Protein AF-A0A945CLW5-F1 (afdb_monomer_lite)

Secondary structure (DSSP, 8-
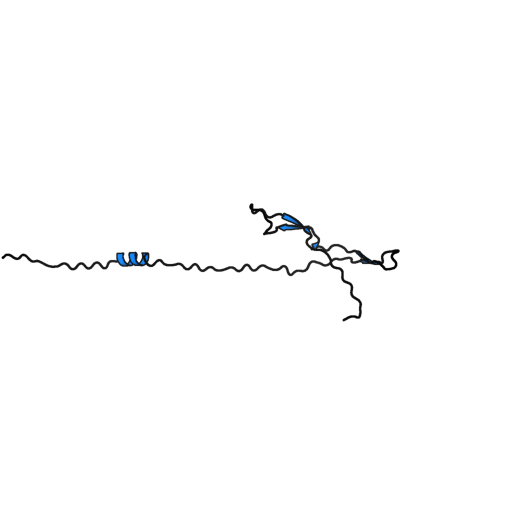state):
---------------THHHHHHHHHS--------------------PPPPPEEEEEEEPTTSTT--EEEEEEPPGGGSEEEEE-TT---TT----EEEEESS---------TT--

pLDDT: mean 71.86, std 18.3, range [34.0, 96.06]

Foldseek 3Di:
DDDDDDDDDDDDDPDCVVVVVVCVVPDDPPPDPPPDPDPPDDDPPDDFDDWAPWDWDQDPPPVRPDIDIDTHDGPQQDWDWDFDCDPDDPVRPTDTDIDGSDPDDDDDDDDPPDD

Sequence (115 aa):
MIFNWIGPRRVWLAGPLFCVLLGLLLGTRADALVVAEEAVAGEDEIPPAPASQIRAIDRPEDAGGHILISWALSPDDRMVFRSMPDGGNALGVGHIFRAFGIGGYRLYRYREGET

Radius of gyration: 42.01 Å; chains: 1; bounding box: 64×35×140 Å

Structure (mmCIF, N/CA/C/O backbone):
data_AF-A0A945CLW5-F1
#
_entry.id   AF-A0A945CLW5-F1
#
loop_
_atom_site.group_PDB
_atom_site.id
_atom_site.type_symbol
_atom_site.label_atom_id
_atom_site.label_alt_id
_atom_site.label_comp_id
_atom_site.label_asym_id
_atom_site.label_entity_id
_atom_site.label_seq_id
_atom_site.pdbx_PDB_ins_code
_atom_site.Cartn_x
_atom_site.Cartn_y
_atom_site.Cartn_z
_atom_site.occupancy
_atom_site.B_iso_or_equiv
_atom_site.auth_seq_id
_atom_site.auth_comp_id
_atom_site.auth_asym_id
_atom_site.auth_atom_id
_atom_site.pdbx_PDB_model_num
ATOM 1 N N . MET A 1 1 ? 40.899 -14.923 -117.040 1.00 36.22 1 MET A N 1
ATOM 2 C CA . MET A 1 1 ? 41.820 -16.052 -116.766 1.00 36.22 1 MET A CA 1
ATOM 3 C C . MET A 1 1 ? 43.062 -15.430 -116.151 1.00 36.22 1 MET A C 1
ATOM 5 O O . MET A 1 1 ? 43.615 -14.553 -116.784 1.00 36.22 1 MET A O 1
ATOM 9 N N . ILE A 1 2 ? 43.459 -15.679 -114.906 1.00 38.88 2 ILE A N 1
ATOM 10 C CA . ILE A 1 2 ? 43.639 -16.968 -114.227 1.00 38.88 2 ILE A CA 1
ATOM 11 C C . ILE A 1 2 ? 43.116 -16.862 -112.780 1.00 38.88 2 ILE A C 1
ATOM 13 O O . ILE A 1 2 ? 43.384 -15.891 -112.079 1.00 38.88 2 ILE A O 1
ATOM 17 N N
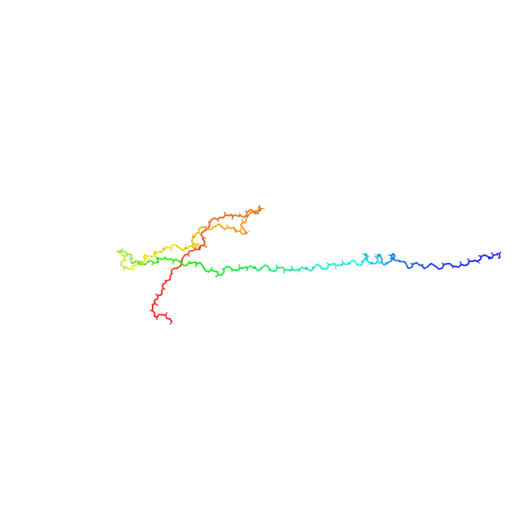 . PHE A 1 3 ? 42.331 -17.865 -112.384 1.00 34.78 3 PHE A N 1
ATOM 18 C CA . PHE A 1 3 ? 41.821 -18.112 -111.035 1.00 34.78 3 PHE A CA 1
ATOM 19 C C . PHE A 1 3 ? 42.954 -18.609 -110.129 1.00 34.78 3 PHE A C 1
ATOM 21 O O . PHE A 1 3 ? 43.703 -19.492 -110.540 1.00 34.78 3 PHE A O 1
ATOM 28 N N . ASN A 1 4 ? 43.020 -18.139 -108.882 1.00 35.41 4 ASN A N 1
ATOM 29 C CA . ASN A 1 4 ? 43.718 -18.865 -107.825 1.00 35.41 4 ASN A CA 1
ATOM 30 C C . ASN A 1 4 ? 42.783 -18.993 -106.615 1.00 35.41 4 ASN A C 1
ATOM 32 O O . ASN A 1 4 ? 42.331 -17.993 -106.063 1.00 35.41 4 ASN A O 1
ATOM 36 N N . TRP A 1 5 ? 42.437 -20.233 -106.272 1.00 34.00 5 TRP A N 1
ATOM 37 C CA . TRP A 1 5 ? 41.466 -20.609 -105.244 1.00 34.00 5 TRP A CA 1
ATOM 38 C C . TRP A 1 5 ? 42.031 -21.765 -104.419 1.00 34.00 5 TRP A C 1
ATOM 40 O O . TRP A 1 5 ? 42.183 -22.850 -104.971 1.00 34.00 5 TRP A O 1
ATOM 50 N N . ILE A 1 6 ? 42.260 -21.559 -103.113 1.00 43.06 6 ILE A N 1
ATOM 51 C CA . ILE A 1 6 ? 42.421 -22.610 -102.087 1.00 43.06 6 ILE A CA 1
ATOM 52 C C . ILE A 1 6 ? 41.724 -22.152 -100.778 1.00 43.06 6 ILE A C 1
ATOM 54 O O . ILE A 1 6 ? 42.256 -21.331 -100.042 1.00 43.06 6 ILE A O 1
ATOM 58 N N . GLY A 1 7 ? 40.538 -22.719 -100.501 1.00 43.34 7 GLY A N 1
ATOM 59 C CA . GLY A 1 7 ? 40.145 -23.296 -99.195 1.00 43.34 7 GLY A CA 1
ATOM 60 C C . GLY A 1 7 ? 39.647 -22.407 -98.023 1.00 43.34 7 GLY A C 1
ATOM 61 O O . GLY A 1 7 ? 40.378 -21.533 -97.571 1.00 43.34 7 GLY A O 1
ATOM 62 N N . PRO A 1 8 ? 38.469 -22.698 -97.415 1.00 51.88 8 PRO A N 1
ATOM 63 C CA . PRO A 1 8 ? 37.872 -21.912 -96.327 1.00 51.88 8 PRO A CA 1
ATOM 64 C C . PRO A 1 8 ? 38.238 -22.442 -94.927 1.00 51.88 8 PRO A C 1
ATOM 66 O O . PRO A 1 8 ? 38.250 -23.652 -94.694 1.00 51.88 8 PRO A O 1
ATOM 69 N N . ARG A 1 9 ? 38.439 -21.556 -93.941 1.00 40.00 9 ARG A N 1
ATOM 70 C CA . ARG A 1 9 ? 38.514 -21.946 -92.521 1.00 40.00 9 ARG A CA 1
ATOM 71 C C . ARG A 1 9 ? 37.344 -21.377 -91.725 1.00 40.00 9 ARG A C 1
ATOM 73 O O . ARG A 1 9 ? 37.285 -20.195 -91.415 1.00 40.00 9 ARG A O 1
ATOM 80 N N . ARG A 1 10 ? 36.420 -22.283 -91.397 1.00 49.22 10 ARG A N 1
ATOM 81 C CA . ARG A 1 10 ? 35.376 -22.141 -90.378 1.00 49.22 10 ARG A CA 1
ATOM 82 C C . ARG A 1 10 ? 36.036 -21.869 -89.020 1.00 49.22 10 ARG A C 1
ATOM 84 O O . ARG A 1 10 ? 36.787 -22.715 -88.541 1.00 49.22 10 ARG A O 1
ATOM 91 N N . VAL A 1 11 ? 35.749 -20.724 -88.406 1.00 44.00 11 VAL A N 1
ATOM 92 C CA . VAL A 1 11 ? 36.144 -20.423 -87.023 1.00 44.00 11 VAL A CA 1
ATOM 93 C C . VAL A 1 11 ? 35.030 -20.907 -86.097 1.00 44.00 11 VAL A C 1
ATOM 95 O O . VAL A 1 11 ? 33.944 -20.339 -86.078 1.00 44.00 11 VAL A O 1
ATOM 98 N N . TRP A 1 12 ? 35.297 -21.975 -85.346 1.00 48.16 12 TRP A N 1
ATOM 99 C CA . TRP A 1 12 ? 34.546 -22.324 -84.141 1.00 48.16 12 TRP A CA 1
ATOM 100 C C . TRP A 1 12 ? 35.336 -21.800 -82.943 1.00 48.16 12 TRP A C 1
ATOM 102 O O . TRP A 1 12 ? 36.433 -22.283 -82.678 1.00 48.16 12 TRP A O 1
ATOM 112 N N . LEU A 1 13 ? 34.790 -20.827 -82.218 1.00 41.25 13 LEU A N 1
ATOM 113 C CA . LEU A 1 13 ? 35.285 -20.423 -80.901 1.00 41.25 13 LEU A CA 1
ATOM 114 C C . LEU A 1 13 ? 34.091 -20.321 -79.947 1.00 41.25 13 LEU A C 1
ATOM 116 O O . LEU A 1 13 ? 33.631 -19.237 -79.612 1.00 41.25 13 LEU A O 1
ATOM 120 N N . ALA A 1 14 ? 33.573 -21.473 -79.524 1.00 51.97 14 ALA A N 1
ATOM 121 C CA . ALA A 1 14 ? 32.777 -21.576 -78.305 1.00 51.97 14 ALA A CA 1
ATOM 122 C C . ALA A 1 14 ? 33.722 -22.072 -77.204 1.00 51.97 14 ALA A C 1
ATOM 124 O O . ALA A 1 14 ? 33.945 -23.271 -77.052 1.00 51.97 14 ALA A O 1
ATOM 125 N N . GLY A 1 15 ? 34.376 -21.128 -76.528 1.00 52.94 15 GLY A N 1
ATOM 126 C CA . GLY A 1 15 ? 35.343 -21.391 -75.466 1.00 52.94 15 GLY A CA 1
ATOM 127 C C . GLY A 1 15 ? 34.847 -20.930 -74.087 1.00 52.94 15 GLY A C 1
ATOM 128 O O . GLY A 1 15 ? 33.959 -20.080 -74.006 1.00 52.94 15 GLY A O 1
ATO
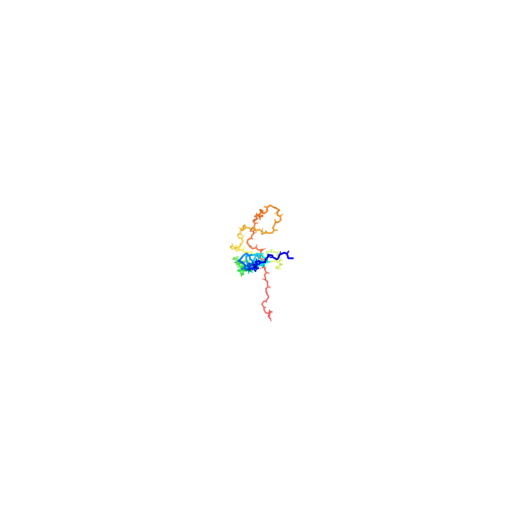M 129 N N . PRO A 1 16 ? 35.461 -21.437 -73.001 1.00 53.38 16 PRO A N 1
ATOM 130 C CA . PRO A 1 16 ? 35.033 -21.288 -71.597 1.00 53.38 16 PRO A CA 1
ATOM 131 C C . PRO A 1 16 ? 34.941 -19.838 -71.087 1.00 53.38 16 PRO A C 1
ATOM 133 O O . PRO A 1 16 ? 34.342 -19.588 -70.043 1.00 53.38 16 PRO A O 1
ATOM 136 N N . LEU A 1 17 ? 35.470 -18.873 -71.846 1.00 49.19 17 LEU A N 1
ATOM 137 C CA . LEU A 1 17 ? 35.318 -17.437 -71.600 1.00 49.19 17 LEU A CA 1
ATOM 138 C C . LEU A 1 17 ? 33.850 -16.976 -71.621 1.00 49.19 17 LEU A C 1
ATOM 140 O O . LEU A 1 17 ? 33.495 -16.070 -70.872 1.00 49.19 17 LEU A O 1
ATOM 144 N N . PHE A 1 18 ? 32.982 -17.618 -72.413 1.00 52.53 18 PHE A N 1
ATOM 145 C CA . PHE A 1 18 ? 31.556 -17.269 -72.456 1.00 52.53 18 PHE A CA 1
ATOM 146 C C . PHE A 1 18 ? 30.822 -17.654 -71.160 1.00 52.53 18 PHE A C 1
ATOM 148 O O . PHE A 1 18 ? 29.977 -16.903 -70.678 1.00 52.53 18 PHE A O 1
ATOM 155 N N . CYS A 1 19 ? 31.191 -18.782 -70.545 1.00 48.56 19 CYS A N 1
ATOM 156 C CA . CYS A 1 19 ? 30.580 -19.243 -69.297 1.00 48.56 19 CYS A CA 1
ATOM 157 C C . CYS A 1 19 ? 30.997 -18.381 -68.099 1.00 48.56 19 CYS A C 1
ATOM 159 O O . CYS A 1 19 ? 30.171 -18.094 -67.235 1.00 48.56 19 CYS A O 1
ATOM 161 N N . VAL A 1 20 ? 32.256 -17.929 -68.066 1.00 55.06 20 VAL A N 1
ATOM 162 C CA . VAL A 1 20 ? 32.755 -17.060 -66.988 1.00 55.06 20 VAL A CA 1
ATOM 163 C C . VAL A 1 20 ? 32.120 -15.669 -67.066 1.00 55.06 20 VAL A C 1
ATOM 165 O O . VAL A 1 20 ? 31.746 -15.117 -66.036 1.00 55.06 20 VAL A O 1
ATOM 168 N N . LEU A 1 21 ? 31.910 -15.130 -68.274 1.00 51.50 21 LEU A N 1
ATOM 169 C CA . LEU A 1 21 ? 31.246 -13.836 -68.462 1.00 51.50 21 LEU A CA 1
ATOM 170 C C . LEU A 1 21 ? 29.741 -13.896 -68.131 1.00 51.50 21 LEU A C 1
ATOM 172 O O . LEU A 1 21 ? 29.212 -12.962 -67.533 1.00 51.50 21 LEU A O 1
ATOM 176 N N . LEU A 1 22 ? 29.058 -15.002 -68.457 1.00 51.91 22 LEU A N 1
ATOM 177 C CA . LEU A 1 22 ? 27.642 -15.200 -68.121 1.00 51.91 22 LEU A CA 1
ATOM 178 C C . LEU A 1 22 ? 27.424 -15.399 -66.611 1.00 51.91 22 LEU A C 1
ATOM 180 O O . LEU A 1 22 ? 26.464 -14.865 -66.059 1.00 51.91 22 LEU A O 1
ATOM 184 N N . GLY A 1 23 ? 28.338 -16.103 -65.935 1.00 55.00 23 GLY A N 1
ATOM 185 C CA . GLY A 1 23 ? 28.321 -16.243 -64.475 1.00 55.00 23 GLY A CA 1
ATOM 186 C C . GLY A 1 23 ? 28.557 -14.920 -63.738 1.00 55.00 23 GLY A C 1
ATOM 187 O O . GLY A 1 23 ? 28.015 -14.719 -62.657 1.00 55.00 23 GLY A O 1
ATOM 188 N N . LEU A 1 24 ? 29.301 -13.990 -64.348 1.00 56.56 24 LEU A N 1
ATOM 189 C CA . LEU A 1 24 ? 29.509 -12.637 -63.818 1.00 56.56 24 LEU A CA 1
ATOM 190 C C . LEU A 1 24 ? 28.307 -11.703 -64.064 1.00 56.56 24 LEU A C 1
ATOM 192 O O . LEU A 1 24 ? 28.103 -10.761 -63.304 1.00 56.56 24 LEU A O 1
ATOM 196 N N . LEU A 1 25 ? 27.504 -11.968 -65.104 1.00 55.62 25 LEU A N 1
ATOM 197 C CA . LEU A 1 25 ? 26.288 -11.211 -65.444 1.00 55.62 25 LEU A CA 1
ATOM 198 C C . LEU A 1 25 ? 25.045 -11.668 -64.659 1.00 55.62 25 LEU A C 1
ATOM 200 O O . LEU A 1 25 ? 24.134 -10.871 -64.442 1.00 55.62 25 LEU A O 1
ATOM 204 N N . LEU A 1 26 ? 25.007 -12.921 -64.198 1.00 58.25 26 LEU A N 1
ATOM 205 C CA . LEU A 1 26 ? 23.936 -13.473 -63.362 1.00 58.25 26 LEU A CA 1
ATOM 206 C C . LEU A 1 26 ? 24.381 -13.494 -61.896 1.00 58.25 26 LEU A C 1
ATOM 208 O O . LEU A 1 26 ? 24.629 -14.549 -61.316 1.00 58.25 26 LEU A O 1
ATOM 212 N N . GLY A 1 27 ? 24.521 -12.301 -61.314 1.00 54.84 27 GLY A N 1
ATOM 213 C CA . GLY A 1 27 ? 24.926 -12.116 -59.924 1.00 54.84 27 GLY A CA 1
ATOM 214 C C . GLY A 1 27 ? 24.121 -12.995 -58.964 1.00 54.84 27 GLY A C 1
ATOM 215 O O . GLY A 1 27 ? 22.893 -12.921 -58.902 1.00 54.84 27 GLY A O 1
ATOM 216 N N . THR A 1 28 ? 24.816 -13.826 -58.193 1.00 58.97 28 THR A N 1
ATOM 217 C CA . THR A 1 28 ? 24.216 -14.596 -57.107 1.00 58.97 28 THR A CA 1
ATOM 218 C C . THR A 1 28 ? 23.781 -13.627 -56.011 1.00 58.97 28 THR A C 1
ATOM 220 O O . THR A 1 28 ? 24.616 -13.109 -55.267 1.00 58.97 28 THR A O 1
ATOM 223 N N . ARG A 1 29 ? 22.476 -13.360 -55.900 1.00 54.81 29 ARG A N 1
ATOM 224 C CA . ARG A 1 29 ? 21.916 -12.754 -54.688 1.00 54.81 29 ARG A CA 1
ATOM 225 C C . ARG A 1 29 ? 21.996 -13.795 -53.579 1.00 54.81 29 ARG A C 1
ATOM 227 O O . ARG A 1 29 ? 21.226 -14.749 -53.566 1.00 54.81 29 ARG A O 1
ATOM 234 N N . ALA A 1 30 ? 22.955 -13.624 -52.677 1.00 57.53 30 ALA A N 1
ATOM 235 C CA . ALA A 1 30 ? 22.875 -14.245 -51.369 1.00 57.53 30 ALA A CA 1
ATOM 236 C C . ALA A 1 30 ? 21.724 -13.557 -50.625 1.00 57.53 30 ALA A C 1
ATOM 238 O O . ALA A 1 30 ? 21.867 -12.418 -50.183 1.00 57.53 30 ALA A O 1
ATOM 239 N N . ASP A 1 31 ? 20.568 -14.213 -50.566 1.00 64.44 31 ASP A N 1
ATOM 240 C CA . ASP A 1 31 ? 19.492 -13.811 -49.666 1.00 64.44 31 ASP A CA 1
ATOM 241 C C . ASP A 1 31 ? 19.996 -14.071 -48.244 1.00 64.44 31 ASP A C 1
ATOM 243 O O . ASP A 1 31 ? 20.235 -15.213 -47.843 1.00 64.44 31 ASP A O 1
ATOM 247 N N . ALA A 1 32 ? 20.278 -12.999 -47.508 1.00 63.72 32 ALA A N 1
ATOM 248 C CA . ALA A 1 32 ? 20.711 -13.105 -46.128 1.00 63.72 32 ALA A CA 1
ATOM 249 C C . ALA A 1 32 ? 19.518 -13.580 -45.286 1.00 63.72 32 ALA A C 1
ATOM 251 O O . ALA A 1 32 ? 18.532 -12.859 -45.139 1.00 63.72 32 ALA A O 1
ATOM 252 N N . LEU A 1 33 ? 19.605 -14.793 -44.736 1.00 59.31 33 LEU A N 1
ATOM 253 C CA . LEU A 1 33 ? 18.663 -15.284 -43.735 1.00 59.31 33 LEU A CA 1
ATOM 254 C C . LEU A 1 33 ? 18.806 -14.415 -42.478 1.00 59.31 33 LEU A C 1
ATOM 256 O O . LEU A 1 33 ? 19.727 -14.602 -41.685 1.00 59.31 33 LEU A O 1
ATOM 260 N N . VAL A 1 34 ? 17.906 -13.450 -42.306 1.00 64.06 34 VAL A N 1
ATOM 261 C CA . VAL A 1 34 ? 17.792 -12.696 -41.058 1.00 64.06 34 VAL A CA 1
ATOM 262 C C . VAL A 1 34 ? 17.058 -13.587 -40.063 1.00 64.06 34 VAL A C 1
ATOM 264 O O . VAL A 1 34 ? 15.835 -13.704 -40.099 1.00 64.06 34 VAL A O 1
ATOM 267 N N . VAL A 1 35 ? 17.810 -14.254 -39.189 1.00 66.88 35 VAL A N 1
ATOM 268 C CA . VAL A 1 35 ? 17.244 -14.872 -37.988 1.00 66.88 35 VAL A CA 1
ATOM 269 C C . VAL A 1 35 ? 16.948 -13.730 -37.021 1.00 66.88 35 VAL A C 1
ATOM 271 O O . VAL A 1 35 ? 17.864 -13.155 -36.438 1.00 66.88 35 VAL A O 1
ATOM 274 N N . ALA A 1 36 ? 15.678 -13.344 -36.917 1.00 66.00 36 ALA A N 1
ATOM 275 C CA . ALA A 1 36 ? 15.232 -12.416 -35.890 1.00 66.00 36 ALA A CA 1
ATOM 276 C C . ALA A 1 36 ? 15.223 -13.163 -34.551 1.00 66.00 36 ALA A C 1
ATOM 278 O O . ALA A 1 36 ? 14.384 -14.031 -34.321 1.00 66.00 36 ALA A O 1
ATOM 279 N N . GLU A 1 37 ? 16.193 -12.863 -33.694 1.00 66.69 37 GLU A N 1
ATOM 280 C CA . GLU A 1 37 ? 16.142 -13.240 -32.287 1.00 66.69 37 GLU A CA 1
ATOM 281 C C . GLU A 1 37 ? 15.142 -12.298 -31.612 1.00 66.69 37 GLU A C 1
ATOM 283 O O . GLU A 1 37 ? 15.428 -11.124 -31.377 1.00 66.69 37 GLU A O 1
ATOM 288 N N . GLU A 1 38 ? 13.916 -12.775 -31.397 1.00 71.94 38 GLU 
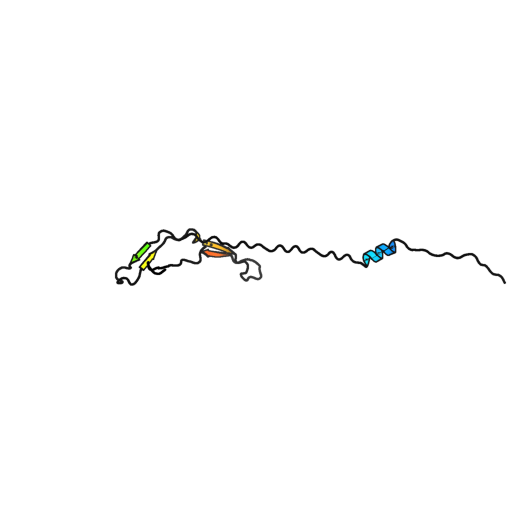A N 1
ATOM 289 C CA . GLU A 1 38 ? 12.947 -12.047 -30.587 1.00 71.94 38 GLU A CA 1
ATOM 290 C C . GLU A 1 38 ? 13.466 -12.051 -29.150 1.00 71.94 38 GLU A C 1
ATOM 292 O O . GLU A 1 38 ? 13.638 -13.106 -28.536 1.00 71.94 38 GLU A O 1
ATOM 297 N N . ALA A 1 39 ? 13.802 -10.868 -28.638 1.00 66.88 39 ALA A N 1
ATOM 298 C CA . ALA A 1 39 ? 14.289 -10.729 -27.280 1.00 66.88 39 ALA A CA 1
ATOM 299 C C . ALA A 1 39 ? 13.180 -11.168 -26.314 1.00 66.88 39 ALA A C 1
ATOM 301 O O . ALA A 1 39 ? 12.199 -10.454 -26.115 1.00 66.88 39 ALA A O 1
ATOM 302 N N . VAL A 1 40 ? 13.340 -12.345 -25.707 1.00 70.44 40 VAL A N 1
ATOM 303 C CA . VAL A 1 40 ? 12.493 -12.782 -24.597 1.00 70.44 40 VAL A CA 1
ATOM 304 C C . VAL A 1 40 ? 12.856 -11.920 -23.390 1.00 70.44 40 VAL A C 1
ATOM 306 O O . VAL A 1 40 ? 13.841 -12.176 -22.697 1.00 70.44 40 VAL A O 1
ATOM 309 N N . ALA A 1 41 ? 12.087 -10.858 -23.160 1.00 69.62 41 ALA A N 1
ATOM 310 C CA . ALA A 1 41 ? 12.165 -10.099 -21.924 1.00 69.62 41 ALA A CA 1
ATOM 311 C C . ALA A 1 41 ? 11.476 -10.912 -20.821 1.00 69.62 41 ALA A C 1
ATOM 313 O O . ALA A 1 4
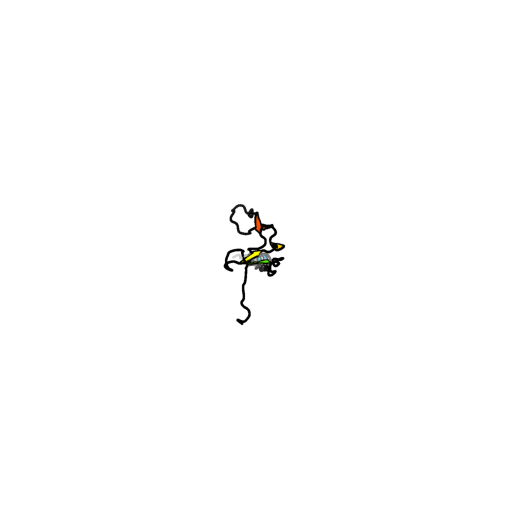1 ? 10.280 -11.179 -20.898 1.00 69.62 41 ALA A O 1
ATOM 314 N N . GLY A 1 42 ? 12.233 -11.341 -19.810 1.00 73.12 42 GLY A N 1
ATOM 315 C CA . GLY A 1 42 ? 11.640 -11.905 -18.601 1.00 73.12 42 GLY A CA 1
ATOM 316 C C . GLY A 1 42 ? 10.922 -10.802 -17.830 1.00 73.12 42 GLY A C 1
ATOM 317 O O . GLY A 1 42 ? 11.568 -9.844 -17.402 1.00 73.12 42 GLY A O 1
ATOM 318 N N . GLU A 1 43 ? 9.606 -10.917 -17.676 1.00 73.81 43 GLU A N 1
ATOM 319 C CA . GLU A 1 43 ? 8.847 -10.053 -16.775 1.00 73.81 43 GLU A CA 1
ATOM 320 C C . GLU A 1 43 ? 9.133 -10.465 -15.323 1.00 73.81 43 GLU A C 1
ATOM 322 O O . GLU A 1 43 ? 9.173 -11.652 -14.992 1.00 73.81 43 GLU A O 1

■ TASK DESCRIPTION
Look above for the line with "ATOM 80 N N" and the line with "ATOM 121 C CA". Write out those two lines and all the lines between them, exactly, and no others.

■ EXERCISE RESPONSE
ATOM 80 N N . ARG A 1 10 ? 36.420 -22.283 -91.397 1.00 49.22 10 ARG A N 1
ATOM 81 C CA . ARG A 1 10 ? 35.376 -22.141 -90.378 1.00 49.22 10 ARG A CA 1
ATOM 82 C C . ARG A 1 10 ? 36.036 -21.869 -89.020 1.00 49.22 10 ARG A C 1
ATOM 84 O O . ARG A 1 10 ? 36.787 -22.715 -88.541 1.00 49.22 10 ARG A O 1
ATOM 91 N N . VAL A 1 11 ? 35.749 -20.724 -88.406 1.00 44.00 11 VAL A N 1
ATOM 92 C CA . VAL A 1 11 ? 36.144 -20.423 -87.023 1.00 44.00 11 VAL A CA 1
ATOM 93 C C . VAL A 1 11 ? 35.030 -20.907 -86.097 1.00 44.00 11 VAL A C 1
ATOM 95 O O . VAL A 1 11 ? 33.944 -20.339 -86.078 1.00 44.00 11 VAL A O 1
ATOM 98 N N . TRP A 1 12 ? 35.297 -21.975 -85.346 1.00 48.16 12 TRP A N 1
ATOM 99 C CA . TRP A 1 12 ? 34.546 -22.324 -84.141 1.00 48.16 12 TRP A CA 1
ATOM 100 C C . TRP A 1 12 ? 35.336 -21.800 -82.943 1.00 48.16 12 TRP A C 1
ATOM 102 O O . TRP A 1 12 ? 36.433 -22.283 -82.678 1.00 48.16 12 TRP A O 1
ATOM 112 N N . LEU A 1 13 ? 34.790 -20.827 -82.218 1.00 41.25 13 LEU A N 1
ATOM 113 C CA . LEU A 1 13 ? 35.285 -20.423 -80.901 1.00 41.25 13 LEU A CA 1
ATOM 114 C C . LEU A 1 13 ? 34.091 -20.321 -79.947 1.00 41.25 13 LEU A C 1
ATOM 116 O O . LEU A 1 13 ? 33.631 -19.237 -79.612 1.00 41.25 13 LEU A O 1
ATOM 120 N N . ALA A 1 14 ? 33.573 -21.473 -79.524 1.00 51.97 14 ALA A N 1
ATOM 121 C CA . ALA A 1 14 ? 32.777 -21.576 -78.305 1.00 51.97 14 ALA A CA 1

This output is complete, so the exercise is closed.